### To do
Go through the records below and copy out every line holding "Pseudomonas".

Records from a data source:
Segment Open
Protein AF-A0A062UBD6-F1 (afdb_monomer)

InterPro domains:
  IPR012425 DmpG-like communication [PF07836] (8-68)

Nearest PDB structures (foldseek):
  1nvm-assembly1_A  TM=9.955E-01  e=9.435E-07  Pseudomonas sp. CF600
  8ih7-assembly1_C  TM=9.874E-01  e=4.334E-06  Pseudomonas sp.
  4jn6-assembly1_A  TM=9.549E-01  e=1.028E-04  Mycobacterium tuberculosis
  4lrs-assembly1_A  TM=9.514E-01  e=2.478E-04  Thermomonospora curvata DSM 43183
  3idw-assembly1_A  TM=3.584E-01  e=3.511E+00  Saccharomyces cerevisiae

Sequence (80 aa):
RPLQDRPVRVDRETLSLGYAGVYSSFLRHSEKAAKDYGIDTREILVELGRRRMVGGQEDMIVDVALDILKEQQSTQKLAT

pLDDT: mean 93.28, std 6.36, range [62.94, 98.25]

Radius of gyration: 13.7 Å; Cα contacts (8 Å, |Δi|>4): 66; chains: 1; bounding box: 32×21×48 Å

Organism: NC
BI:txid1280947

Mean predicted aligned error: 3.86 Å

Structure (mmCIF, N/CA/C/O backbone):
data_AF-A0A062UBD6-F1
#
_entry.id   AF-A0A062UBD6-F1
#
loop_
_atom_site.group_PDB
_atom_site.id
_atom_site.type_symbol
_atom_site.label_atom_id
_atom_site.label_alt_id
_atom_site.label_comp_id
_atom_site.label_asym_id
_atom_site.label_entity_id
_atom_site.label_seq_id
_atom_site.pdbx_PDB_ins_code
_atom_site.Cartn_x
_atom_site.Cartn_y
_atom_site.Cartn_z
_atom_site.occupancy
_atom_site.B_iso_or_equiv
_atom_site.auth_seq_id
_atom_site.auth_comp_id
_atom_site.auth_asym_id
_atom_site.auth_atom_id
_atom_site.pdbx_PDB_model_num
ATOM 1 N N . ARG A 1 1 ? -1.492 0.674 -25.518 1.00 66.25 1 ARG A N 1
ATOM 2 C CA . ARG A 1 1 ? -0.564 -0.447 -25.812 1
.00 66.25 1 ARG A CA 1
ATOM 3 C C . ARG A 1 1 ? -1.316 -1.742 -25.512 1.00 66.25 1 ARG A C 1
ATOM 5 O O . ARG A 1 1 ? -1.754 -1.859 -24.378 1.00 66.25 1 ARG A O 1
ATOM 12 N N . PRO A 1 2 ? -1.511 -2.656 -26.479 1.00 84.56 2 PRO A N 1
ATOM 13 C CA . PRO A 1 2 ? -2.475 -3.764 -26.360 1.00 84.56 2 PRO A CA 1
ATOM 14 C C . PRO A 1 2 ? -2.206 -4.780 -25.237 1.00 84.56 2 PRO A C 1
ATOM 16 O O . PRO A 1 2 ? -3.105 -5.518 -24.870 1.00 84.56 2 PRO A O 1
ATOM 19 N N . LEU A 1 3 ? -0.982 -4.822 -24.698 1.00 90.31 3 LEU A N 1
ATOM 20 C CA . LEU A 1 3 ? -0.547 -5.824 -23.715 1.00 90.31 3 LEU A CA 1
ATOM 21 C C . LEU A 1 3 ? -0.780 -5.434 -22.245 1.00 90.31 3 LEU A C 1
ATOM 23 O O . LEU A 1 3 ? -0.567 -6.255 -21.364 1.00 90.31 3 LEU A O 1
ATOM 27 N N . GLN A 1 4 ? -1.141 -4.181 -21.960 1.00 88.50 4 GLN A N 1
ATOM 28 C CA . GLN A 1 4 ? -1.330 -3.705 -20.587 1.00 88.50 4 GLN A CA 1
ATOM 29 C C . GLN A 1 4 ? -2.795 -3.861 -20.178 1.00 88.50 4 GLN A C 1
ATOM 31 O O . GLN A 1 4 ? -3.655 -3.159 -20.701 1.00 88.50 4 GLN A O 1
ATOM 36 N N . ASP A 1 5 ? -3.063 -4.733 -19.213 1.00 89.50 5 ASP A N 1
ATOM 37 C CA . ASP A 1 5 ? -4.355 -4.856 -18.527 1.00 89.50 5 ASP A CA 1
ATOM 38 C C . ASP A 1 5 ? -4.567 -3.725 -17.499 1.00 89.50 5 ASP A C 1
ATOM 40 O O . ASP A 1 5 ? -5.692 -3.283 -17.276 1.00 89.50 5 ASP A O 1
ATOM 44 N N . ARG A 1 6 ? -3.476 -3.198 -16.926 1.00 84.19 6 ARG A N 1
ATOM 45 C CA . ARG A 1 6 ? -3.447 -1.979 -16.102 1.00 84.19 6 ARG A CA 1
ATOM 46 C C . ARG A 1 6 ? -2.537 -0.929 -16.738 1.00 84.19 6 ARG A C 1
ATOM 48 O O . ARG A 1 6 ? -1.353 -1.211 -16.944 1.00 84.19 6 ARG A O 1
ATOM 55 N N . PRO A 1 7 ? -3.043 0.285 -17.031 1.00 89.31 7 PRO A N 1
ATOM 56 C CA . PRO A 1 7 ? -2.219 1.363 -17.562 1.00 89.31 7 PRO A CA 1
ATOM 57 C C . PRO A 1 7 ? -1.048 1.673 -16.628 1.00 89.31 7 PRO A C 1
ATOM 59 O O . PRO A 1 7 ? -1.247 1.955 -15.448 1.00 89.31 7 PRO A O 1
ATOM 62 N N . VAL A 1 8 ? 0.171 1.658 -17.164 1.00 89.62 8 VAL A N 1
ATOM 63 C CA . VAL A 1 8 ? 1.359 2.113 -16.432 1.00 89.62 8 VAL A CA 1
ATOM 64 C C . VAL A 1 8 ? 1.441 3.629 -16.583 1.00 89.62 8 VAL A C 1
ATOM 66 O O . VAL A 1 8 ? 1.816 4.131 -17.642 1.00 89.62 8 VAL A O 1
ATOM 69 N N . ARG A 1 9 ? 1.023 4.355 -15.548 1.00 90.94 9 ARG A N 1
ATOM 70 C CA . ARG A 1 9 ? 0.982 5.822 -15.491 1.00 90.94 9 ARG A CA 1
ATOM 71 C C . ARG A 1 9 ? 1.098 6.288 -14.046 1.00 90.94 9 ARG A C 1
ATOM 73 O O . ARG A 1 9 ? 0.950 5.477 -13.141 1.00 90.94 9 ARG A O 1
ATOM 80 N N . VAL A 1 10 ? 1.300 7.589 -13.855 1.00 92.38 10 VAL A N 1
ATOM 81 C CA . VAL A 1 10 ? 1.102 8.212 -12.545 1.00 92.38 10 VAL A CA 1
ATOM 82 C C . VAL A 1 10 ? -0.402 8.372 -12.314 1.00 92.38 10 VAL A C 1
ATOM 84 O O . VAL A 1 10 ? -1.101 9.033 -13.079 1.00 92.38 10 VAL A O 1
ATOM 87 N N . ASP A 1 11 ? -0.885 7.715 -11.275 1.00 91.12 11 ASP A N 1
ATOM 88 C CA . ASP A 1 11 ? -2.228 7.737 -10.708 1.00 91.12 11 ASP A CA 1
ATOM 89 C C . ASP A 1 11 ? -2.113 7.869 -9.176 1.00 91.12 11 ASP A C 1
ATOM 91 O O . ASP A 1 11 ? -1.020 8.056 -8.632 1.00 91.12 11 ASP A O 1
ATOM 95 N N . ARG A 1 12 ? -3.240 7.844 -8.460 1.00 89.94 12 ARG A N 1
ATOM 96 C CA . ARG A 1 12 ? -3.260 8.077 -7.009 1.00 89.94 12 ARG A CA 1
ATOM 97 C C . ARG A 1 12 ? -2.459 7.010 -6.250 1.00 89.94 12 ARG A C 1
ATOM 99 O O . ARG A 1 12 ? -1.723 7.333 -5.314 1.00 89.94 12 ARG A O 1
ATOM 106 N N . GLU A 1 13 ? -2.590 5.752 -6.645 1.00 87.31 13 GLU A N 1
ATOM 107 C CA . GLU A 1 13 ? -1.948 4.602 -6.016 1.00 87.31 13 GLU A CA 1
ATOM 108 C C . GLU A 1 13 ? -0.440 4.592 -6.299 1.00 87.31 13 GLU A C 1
Segment Closed
### Written solution
  1nvm-assembly1_A  TM=9.955E-01  e=9.435E-07  Pseudomonas sp. CF600
  8ih7-assembly1_C  TM=9.874E-01  e=4.334E-06  Pseudomonas sp.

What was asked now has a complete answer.